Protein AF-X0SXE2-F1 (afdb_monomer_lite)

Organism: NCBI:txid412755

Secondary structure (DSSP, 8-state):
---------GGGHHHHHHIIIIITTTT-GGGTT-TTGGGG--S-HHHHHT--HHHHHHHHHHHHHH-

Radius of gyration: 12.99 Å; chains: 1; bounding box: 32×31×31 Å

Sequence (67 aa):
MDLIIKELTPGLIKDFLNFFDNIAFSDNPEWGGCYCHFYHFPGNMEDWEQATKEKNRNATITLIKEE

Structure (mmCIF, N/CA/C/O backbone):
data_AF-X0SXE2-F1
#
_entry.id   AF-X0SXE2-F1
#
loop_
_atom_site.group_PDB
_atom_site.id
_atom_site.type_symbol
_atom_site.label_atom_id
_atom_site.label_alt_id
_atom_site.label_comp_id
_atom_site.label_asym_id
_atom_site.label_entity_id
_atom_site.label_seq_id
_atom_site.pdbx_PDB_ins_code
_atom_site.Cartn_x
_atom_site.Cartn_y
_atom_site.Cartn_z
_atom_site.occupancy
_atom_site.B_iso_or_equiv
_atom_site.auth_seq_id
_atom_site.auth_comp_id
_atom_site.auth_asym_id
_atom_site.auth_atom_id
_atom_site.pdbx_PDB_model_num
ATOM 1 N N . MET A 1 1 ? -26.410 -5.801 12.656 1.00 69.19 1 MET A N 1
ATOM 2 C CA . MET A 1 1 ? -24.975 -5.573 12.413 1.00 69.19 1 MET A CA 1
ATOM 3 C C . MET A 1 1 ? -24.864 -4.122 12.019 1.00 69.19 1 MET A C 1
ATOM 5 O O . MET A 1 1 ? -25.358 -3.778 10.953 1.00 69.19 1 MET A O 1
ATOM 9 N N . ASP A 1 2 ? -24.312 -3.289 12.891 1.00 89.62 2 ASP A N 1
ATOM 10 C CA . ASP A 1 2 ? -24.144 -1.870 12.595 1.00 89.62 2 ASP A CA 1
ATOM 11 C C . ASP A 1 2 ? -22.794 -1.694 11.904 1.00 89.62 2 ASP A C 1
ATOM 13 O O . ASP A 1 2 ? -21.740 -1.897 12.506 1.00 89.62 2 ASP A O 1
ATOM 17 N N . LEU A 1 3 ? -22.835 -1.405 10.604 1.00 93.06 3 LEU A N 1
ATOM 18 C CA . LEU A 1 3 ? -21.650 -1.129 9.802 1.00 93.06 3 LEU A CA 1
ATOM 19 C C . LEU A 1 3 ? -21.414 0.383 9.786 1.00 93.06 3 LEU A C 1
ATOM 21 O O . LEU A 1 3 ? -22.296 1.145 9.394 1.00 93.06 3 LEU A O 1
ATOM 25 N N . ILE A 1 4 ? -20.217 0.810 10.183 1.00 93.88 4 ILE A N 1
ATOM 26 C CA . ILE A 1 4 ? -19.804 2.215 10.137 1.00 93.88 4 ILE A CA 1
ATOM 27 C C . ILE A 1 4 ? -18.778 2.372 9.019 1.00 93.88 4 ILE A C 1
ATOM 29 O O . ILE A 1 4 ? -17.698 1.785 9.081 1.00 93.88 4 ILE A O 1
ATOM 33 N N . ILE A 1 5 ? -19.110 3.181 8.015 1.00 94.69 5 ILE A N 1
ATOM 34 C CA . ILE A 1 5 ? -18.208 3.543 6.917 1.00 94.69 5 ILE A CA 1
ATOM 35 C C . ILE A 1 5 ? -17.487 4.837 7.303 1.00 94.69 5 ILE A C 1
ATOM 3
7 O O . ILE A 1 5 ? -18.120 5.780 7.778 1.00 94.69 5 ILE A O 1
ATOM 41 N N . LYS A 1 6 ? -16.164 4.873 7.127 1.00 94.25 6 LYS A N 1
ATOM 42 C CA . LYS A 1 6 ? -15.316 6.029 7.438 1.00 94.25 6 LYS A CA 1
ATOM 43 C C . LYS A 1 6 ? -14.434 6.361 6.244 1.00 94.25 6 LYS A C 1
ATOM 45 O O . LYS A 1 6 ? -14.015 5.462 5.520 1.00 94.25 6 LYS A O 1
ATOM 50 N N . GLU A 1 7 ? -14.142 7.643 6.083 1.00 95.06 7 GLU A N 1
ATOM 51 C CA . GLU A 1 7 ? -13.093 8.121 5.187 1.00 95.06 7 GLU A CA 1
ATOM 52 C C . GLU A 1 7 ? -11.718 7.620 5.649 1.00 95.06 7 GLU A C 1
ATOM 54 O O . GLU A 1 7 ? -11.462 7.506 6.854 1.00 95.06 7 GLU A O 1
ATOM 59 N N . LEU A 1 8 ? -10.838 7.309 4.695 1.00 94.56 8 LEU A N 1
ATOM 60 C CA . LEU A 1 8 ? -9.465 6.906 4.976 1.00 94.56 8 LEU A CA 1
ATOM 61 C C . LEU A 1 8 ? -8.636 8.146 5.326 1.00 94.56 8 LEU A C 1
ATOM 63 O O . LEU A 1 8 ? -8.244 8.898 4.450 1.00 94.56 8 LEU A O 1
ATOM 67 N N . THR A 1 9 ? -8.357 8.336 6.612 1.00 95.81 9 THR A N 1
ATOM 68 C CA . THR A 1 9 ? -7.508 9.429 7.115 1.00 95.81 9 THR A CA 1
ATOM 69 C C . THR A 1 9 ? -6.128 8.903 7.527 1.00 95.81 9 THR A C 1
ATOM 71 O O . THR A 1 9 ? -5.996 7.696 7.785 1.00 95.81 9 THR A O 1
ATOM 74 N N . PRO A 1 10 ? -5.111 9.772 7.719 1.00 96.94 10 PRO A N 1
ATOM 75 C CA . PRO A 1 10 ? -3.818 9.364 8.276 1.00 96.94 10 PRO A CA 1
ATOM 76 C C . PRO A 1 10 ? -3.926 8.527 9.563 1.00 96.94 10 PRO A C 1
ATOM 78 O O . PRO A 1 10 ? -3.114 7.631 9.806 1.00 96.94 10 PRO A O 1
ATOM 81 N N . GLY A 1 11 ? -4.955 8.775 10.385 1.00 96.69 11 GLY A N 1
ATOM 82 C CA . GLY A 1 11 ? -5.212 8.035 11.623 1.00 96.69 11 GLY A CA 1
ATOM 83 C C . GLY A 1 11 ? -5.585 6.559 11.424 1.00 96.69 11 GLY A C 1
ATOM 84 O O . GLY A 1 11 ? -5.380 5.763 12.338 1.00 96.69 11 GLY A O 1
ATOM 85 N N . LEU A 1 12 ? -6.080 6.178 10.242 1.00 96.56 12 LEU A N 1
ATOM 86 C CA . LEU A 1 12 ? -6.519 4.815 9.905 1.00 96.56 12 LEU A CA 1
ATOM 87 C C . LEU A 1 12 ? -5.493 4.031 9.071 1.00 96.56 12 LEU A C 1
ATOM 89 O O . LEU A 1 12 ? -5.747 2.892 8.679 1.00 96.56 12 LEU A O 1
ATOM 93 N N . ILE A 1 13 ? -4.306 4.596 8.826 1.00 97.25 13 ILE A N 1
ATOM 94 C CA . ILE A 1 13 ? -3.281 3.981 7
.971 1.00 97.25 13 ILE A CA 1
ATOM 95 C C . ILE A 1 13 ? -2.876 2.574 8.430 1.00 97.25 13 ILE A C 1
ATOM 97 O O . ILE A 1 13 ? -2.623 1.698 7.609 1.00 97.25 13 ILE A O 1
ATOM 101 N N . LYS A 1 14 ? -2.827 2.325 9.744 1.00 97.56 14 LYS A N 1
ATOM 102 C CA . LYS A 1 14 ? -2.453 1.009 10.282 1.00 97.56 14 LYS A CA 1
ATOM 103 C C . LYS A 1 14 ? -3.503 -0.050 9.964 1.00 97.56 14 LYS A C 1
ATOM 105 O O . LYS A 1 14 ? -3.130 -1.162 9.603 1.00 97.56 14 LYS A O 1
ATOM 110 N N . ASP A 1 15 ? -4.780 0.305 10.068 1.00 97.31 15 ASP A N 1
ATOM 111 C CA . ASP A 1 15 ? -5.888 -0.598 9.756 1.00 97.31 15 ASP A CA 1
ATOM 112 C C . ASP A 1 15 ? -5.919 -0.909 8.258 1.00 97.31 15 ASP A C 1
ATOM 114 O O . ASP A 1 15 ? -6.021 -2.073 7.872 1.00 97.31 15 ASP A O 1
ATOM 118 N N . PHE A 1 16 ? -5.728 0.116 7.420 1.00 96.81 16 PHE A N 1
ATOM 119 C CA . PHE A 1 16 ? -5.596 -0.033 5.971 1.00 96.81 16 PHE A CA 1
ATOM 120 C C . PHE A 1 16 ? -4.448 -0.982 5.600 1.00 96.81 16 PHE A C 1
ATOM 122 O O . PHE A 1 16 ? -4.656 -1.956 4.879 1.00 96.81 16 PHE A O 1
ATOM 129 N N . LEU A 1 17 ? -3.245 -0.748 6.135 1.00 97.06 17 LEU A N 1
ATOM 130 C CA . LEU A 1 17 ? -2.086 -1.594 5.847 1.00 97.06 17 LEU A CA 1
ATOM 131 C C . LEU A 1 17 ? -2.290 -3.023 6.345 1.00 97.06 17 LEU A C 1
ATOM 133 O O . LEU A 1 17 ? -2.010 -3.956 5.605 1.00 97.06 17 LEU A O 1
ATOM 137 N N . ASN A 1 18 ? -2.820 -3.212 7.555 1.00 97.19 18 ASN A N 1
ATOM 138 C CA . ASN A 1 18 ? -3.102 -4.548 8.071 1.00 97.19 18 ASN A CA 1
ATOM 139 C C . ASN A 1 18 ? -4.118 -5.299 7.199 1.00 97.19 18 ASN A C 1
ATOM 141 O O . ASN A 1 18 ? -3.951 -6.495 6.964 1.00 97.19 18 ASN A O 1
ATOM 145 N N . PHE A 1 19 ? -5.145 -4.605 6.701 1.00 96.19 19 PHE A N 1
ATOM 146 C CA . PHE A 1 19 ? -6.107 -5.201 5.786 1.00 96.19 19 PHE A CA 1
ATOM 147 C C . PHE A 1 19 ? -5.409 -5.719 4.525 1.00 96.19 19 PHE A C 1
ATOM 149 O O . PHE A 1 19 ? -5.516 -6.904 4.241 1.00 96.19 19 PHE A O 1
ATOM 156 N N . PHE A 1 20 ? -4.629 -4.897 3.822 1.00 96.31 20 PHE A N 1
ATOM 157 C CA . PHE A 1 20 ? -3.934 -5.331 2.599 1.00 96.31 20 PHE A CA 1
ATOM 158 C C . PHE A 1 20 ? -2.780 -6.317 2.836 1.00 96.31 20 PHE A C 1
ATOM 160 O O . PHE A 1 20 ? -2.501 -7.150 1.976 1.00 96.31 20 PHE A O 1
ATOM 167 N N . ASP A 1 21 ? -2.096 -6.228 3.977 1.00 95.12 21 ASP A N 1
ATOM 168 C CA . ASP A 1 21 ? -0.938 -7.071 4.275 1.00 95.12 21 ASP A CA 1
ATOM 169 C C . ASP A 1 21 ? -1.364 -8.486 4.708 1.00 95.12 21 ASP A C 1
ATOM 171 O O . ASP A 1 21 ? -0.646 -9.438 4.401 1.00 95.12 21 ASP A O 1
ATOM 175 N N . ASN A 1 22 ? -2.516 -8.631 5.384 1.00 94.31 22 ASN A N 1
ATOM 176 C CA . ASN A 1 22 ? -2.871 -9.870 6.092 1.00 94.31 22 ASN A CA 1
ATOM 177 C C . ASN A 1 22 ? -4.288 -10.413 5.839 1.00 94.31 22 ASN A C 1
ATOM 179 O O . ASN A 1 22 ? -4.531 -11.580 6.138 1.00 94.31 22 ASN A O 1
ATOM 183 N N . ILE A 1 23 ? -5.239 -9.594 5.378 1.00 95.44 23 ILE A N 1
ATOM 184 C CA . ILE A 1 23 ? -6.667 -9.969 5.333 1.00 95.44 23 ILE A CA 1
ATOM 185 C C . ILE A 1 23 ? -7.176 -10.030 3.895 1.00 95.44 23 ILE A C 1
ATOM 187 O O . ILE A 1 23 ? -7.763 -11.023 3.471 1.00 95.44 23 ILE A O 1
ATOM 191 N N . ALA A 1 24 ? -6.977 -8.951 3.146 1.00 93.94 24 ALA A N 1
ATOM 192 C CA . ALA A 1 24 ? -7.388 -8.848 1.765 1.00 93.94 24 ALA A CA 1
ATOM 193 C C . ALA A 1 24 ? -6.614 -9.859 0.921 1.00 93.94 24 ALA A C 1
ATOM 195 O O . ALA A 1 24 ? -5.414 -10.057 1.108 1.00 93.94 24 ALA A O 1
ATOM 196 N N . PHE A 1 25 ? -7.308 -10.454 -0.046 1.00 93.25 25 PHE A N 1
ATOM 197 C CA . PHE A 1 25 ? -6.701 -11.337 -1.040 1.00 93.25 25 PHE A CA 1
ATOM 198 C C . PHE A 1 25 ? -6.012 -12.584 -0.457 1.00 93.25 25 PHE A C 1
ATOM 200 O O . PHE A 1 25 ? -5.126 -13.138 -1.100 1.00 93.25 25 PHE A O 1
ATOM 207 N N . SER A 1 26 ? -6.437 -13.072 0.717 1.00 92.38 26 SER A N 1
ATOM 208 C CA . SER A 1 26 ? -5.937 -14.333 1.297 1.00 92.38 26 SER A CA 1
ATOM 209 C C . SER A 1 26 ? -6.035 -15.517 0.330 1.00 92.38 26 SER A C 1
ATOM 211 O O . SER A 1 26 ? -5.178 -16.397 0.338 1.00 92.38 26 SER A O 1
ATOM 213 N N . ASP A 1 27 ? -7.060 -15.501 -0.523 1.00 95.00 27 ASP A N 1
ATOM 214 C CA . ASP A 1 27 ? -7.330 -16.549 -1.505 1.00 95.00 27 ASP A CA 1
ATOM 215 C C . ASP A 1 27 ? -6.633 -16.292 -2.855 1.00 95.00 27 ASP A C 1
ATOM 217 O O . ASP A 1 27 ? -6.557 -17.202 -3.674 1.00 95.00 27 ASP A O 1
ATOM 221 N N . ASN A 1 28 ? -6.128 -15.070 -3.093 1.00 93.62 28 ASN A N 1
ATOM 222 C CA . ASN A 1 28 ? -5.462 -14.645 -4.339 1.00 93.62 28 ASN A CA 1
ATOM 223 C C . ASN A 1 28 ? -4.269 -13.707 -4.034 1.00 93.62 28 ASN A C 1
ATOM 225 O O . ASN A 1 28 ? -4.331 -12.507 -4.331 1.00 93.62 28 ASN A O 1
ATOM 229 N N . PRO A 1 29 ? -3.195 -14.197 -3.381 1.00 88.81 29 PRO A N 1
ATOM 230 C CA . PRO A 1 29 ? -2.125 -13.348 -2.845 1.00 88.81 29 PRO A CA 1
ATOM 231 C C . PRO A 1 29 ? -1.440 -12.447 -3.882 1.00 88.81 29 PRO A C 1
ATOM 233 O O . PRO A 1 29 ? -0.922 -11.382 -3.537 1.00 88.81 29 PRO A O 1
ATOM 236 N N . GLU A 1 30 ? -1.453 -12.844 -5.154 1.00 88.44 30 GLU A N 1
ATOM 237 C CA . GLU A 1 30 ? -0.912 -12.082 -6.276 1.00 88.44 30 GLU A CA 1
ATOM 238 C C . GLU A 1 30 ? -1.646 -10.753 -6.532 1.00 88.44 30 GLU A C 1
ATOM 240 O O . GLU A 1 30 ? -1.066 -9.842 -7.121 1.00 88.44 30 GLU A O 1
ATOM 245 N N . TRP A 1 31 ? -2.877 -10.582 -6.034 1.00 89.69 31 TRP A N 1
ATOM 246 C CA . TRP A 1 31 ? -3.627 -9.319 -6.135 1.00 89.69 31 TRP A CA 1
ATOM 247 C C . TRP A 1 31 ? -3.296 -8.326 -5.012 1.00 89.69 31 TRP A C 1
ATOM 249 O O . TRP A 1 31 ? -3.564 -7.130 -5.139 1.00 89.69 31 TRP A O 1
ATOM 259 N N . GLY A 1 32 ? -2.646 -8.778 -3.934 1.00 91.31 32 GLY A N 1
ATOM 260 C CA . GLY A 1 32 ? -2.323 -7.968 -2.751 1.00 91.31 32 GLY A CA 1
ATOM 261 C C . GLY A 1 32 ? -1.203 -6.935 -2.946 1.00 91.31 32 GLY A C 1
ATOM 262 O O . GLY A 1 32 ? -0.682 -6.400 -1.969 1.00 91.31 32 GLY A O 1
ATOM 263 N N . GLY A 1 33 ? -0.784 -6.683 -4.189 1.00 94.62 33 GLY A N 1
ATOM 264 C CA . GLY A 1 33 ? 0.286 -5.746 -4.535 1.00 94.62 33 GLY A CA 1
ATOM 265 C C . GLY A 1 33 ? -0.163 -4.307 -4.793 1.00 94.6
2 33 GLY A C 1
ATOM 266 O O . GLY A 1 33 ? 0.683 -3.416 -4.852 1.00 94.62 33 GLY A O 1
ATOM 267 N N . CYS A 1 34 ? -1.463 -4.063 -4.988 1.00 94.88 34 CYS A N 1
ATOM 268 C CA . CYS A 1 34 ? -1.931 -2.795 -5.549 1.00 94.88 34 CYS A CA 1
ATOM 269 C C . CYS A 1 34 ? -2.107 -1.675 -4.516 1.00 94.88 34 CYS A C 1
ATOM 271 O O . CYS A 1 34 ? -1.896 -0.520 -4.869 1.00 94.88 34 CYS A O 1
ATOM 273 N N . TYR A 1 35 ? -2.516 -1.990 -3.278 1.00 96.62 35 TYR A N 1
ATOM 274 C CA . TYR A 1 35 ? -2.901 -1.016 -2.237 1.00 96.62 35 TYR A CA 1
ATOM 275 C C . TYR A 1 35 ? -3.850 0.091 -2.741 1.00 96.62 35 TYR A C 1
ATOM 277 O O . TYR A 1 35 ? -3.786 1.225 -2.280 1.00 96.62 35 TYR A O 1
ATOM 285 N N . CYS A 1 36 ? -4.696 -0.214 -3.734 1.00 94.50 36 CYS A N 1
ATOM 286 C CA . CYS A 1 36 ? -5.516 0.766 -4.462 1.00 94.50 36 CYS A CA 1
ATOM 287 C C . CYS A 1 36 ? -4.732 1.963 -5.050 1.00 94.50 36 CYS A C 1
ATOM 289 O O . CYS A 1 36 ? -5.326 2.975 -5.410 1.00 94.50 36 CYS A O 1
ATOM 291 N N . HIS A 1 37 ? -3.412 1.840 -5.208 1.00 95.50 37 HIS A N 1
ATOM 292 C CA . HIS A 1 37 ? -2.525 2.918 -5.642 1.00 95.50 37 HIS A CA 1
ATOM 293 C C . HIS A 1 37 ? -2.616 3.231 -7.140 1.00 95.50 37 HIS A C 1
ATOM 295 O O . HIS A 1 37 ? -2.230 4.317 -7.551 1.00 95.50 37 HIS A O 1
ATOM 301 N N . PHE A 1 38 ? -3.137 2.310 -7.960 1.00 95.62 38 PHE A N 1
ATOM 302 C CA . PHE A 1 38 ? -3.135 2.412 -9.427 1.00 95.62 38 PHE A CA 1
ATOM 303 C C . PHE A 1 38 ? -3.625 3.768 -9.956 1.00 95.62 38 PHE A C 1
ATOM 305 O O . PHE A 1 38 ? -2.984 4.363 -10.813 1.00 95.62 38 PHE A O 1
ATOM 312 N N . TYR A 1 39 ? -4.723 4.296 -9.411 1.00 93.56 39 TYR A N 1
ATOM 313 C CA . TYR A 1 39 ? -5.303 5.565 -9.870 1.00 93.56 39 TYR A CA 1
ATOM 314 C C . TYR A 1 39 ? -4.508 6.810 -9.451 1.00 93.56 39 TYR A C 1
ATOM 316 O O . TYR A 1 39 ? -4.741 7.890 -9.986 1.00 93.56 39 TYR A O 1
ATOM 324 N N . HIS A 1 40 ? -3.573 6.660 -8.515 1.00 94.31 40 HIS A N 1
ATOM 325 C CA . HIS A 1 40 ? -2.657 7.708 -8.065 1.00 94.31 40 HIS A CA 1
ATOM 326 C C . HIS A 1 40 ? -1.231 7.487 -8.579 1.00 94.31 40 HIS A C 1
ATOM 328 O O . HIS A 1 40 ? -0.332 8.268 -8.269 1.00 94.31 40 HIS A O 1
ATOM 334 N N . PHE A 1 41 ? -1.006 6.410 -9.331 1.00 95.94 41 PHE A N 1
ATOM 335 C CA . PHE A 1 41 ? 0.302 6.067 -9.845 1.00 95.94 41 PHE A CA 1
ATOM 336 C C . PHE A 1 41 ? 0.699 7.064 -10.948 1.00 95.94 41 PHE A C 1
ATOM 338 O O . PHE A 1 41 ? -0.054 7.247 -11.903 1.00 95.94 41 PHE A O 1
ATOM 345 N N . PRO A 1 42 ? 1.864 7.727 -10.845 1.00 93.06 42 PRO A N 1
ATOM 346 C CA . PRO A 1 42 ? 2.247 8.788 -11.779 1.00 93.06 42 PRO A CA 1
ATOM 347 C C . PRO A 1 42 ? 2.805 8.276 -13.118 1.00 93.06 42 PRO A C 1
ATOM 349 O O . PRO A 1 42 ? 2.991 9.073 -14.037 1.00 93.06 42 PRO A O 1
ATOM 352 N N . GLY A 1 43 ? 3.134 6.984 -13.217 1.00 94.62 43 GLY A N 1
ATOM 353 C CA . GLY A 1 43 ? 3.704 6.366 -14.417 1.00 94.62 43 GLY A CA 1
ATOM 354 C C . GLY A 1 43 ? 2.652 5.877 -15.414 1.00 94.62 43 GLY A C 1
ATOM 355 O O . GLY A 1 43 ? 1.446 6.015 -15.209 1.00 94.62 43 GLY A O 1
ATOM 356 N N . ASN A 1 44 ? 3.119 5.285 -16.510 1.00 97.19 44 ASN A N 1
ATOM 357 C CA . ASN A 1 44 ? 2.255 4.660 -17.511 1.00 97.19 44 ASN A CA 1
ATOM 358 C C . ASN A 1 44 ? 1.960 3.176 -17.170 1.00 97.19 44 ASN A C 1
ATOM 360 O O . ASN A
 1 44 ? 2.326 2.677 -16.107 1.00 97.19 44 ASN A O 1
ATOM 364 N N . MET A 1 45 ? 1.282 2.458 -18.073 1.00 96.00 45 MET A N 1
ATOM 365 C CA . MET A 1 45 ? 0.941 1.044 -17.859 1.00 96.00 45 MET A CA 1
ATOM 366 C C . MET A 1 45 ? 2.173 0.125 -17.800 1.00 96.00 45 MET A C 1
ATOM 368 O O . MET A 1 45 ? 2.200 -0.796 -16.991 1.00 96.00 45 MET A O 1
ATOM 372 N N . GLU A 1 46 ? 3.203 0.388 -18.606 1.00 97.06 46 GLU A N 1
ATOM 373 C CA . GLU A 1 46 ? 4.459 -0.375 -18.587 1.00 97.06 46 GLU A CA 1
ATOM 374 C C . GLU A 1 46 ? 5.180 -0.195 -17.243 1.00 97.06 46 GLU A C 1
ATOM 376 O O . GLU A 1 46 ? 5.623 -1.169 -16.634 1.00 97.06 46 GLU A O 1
++++++++++
INSTRUCTIONS FOR THE TASK
Wherever the line holding "ATOM 82 C CA" falls in the entries above, copy exactly from it through the line holding "ATOM 118 N N", inclusive, and add nothing.

RESPONSE AREA
ATOM 82 C CA . GLY A 1 11 ? -5.212 8.035 11.623 1.00 96.69 11 GLY A CA 1
ATOM 83 C C . GLY A 1 11 ? -5.585 6.559 11.424 1.00 96.69 11 GLY A C 1
ATOM 84 O O . GLY A 1 11 ? -5.380 5.763 12.338 1.00 96.69 11 GLY A O 1
ATOM 85 N N . LEU A 1 12 ? -6.080 6.178 10.242 1.00 96.56 12 LEU A N 1
ATOM 86 C CA . LEU A 1 12 ? -6.519 4.815 9.905 1.00 96.56 12 LEU A CA 1
ATOM 87 C C . LEU A 1 12 ? -5.493 4.031 9.071 1.00 96.56 12 LEU A C 1
ATOM 89 O O . LEU A 1 12 ? -5.747 2.892 8.679 1.00 96.56 12 LEU A O 1
ATOM 93 N N . ILE A 1 13 ? -4.306 4.596 8.826 1.00 97.25 13 ILE A N 1
ATOM 94 C CA . ILE A 1 13 ? -3.281 3.981 7
.971 1.00 97.25 13 ILE A CA 1
ATOM 95 C C . ILE A 1 13 ? -2.876 2.574 8.430 1.00 97.25 13 ILE A C 1
ATOM 97 O O . ILE A 1 13 ? -2.623 1.698 7.609 1.00 97.25 13 ILE A O 1
ATOM 101 N N . LYS A 1 14 ? -2.827 2.325 9.744 1.00 97.56 14 LYS A N 1
ATOM 102 C CA . LYS A 1 14 ? -2.453 1.009 10.282 1.00 97.56 14 LYS A CA 1
ATOM 103 C C . LYS A 1 14 ? -3.503 -0.050 9.964 1.00 97.56 14 LYS A C 1
ATOM 105 O O . LYS A 1 14 ? -3.130 -1.162 9.603 1.00 97.56 14 LYS A O 1
ATOM 110 N N . ASP A 1 15 ? -4.780 0.305 10.068 1.00 97.31 15 ASP A N 1
ATOM 111 C CA . ASP A 1 15 ? -5.888 -0.598 9.756 1.00 97.31 15 ASP A CA 1
ATOM 112 C C . ASP A 1 15 ? -5.919 -0.909 8.258 1.00 97.31 15 ASP A C 1
ATOM 114 O O . ASP A 1 15 ? -6.021 -2.073 7.872 1.00 97.31 15 ASP A O 1
ATOM 118 N N . PHE A 1 16 ? -5.728 0.116 7.420 1.00 96.81 16 PHE A N 1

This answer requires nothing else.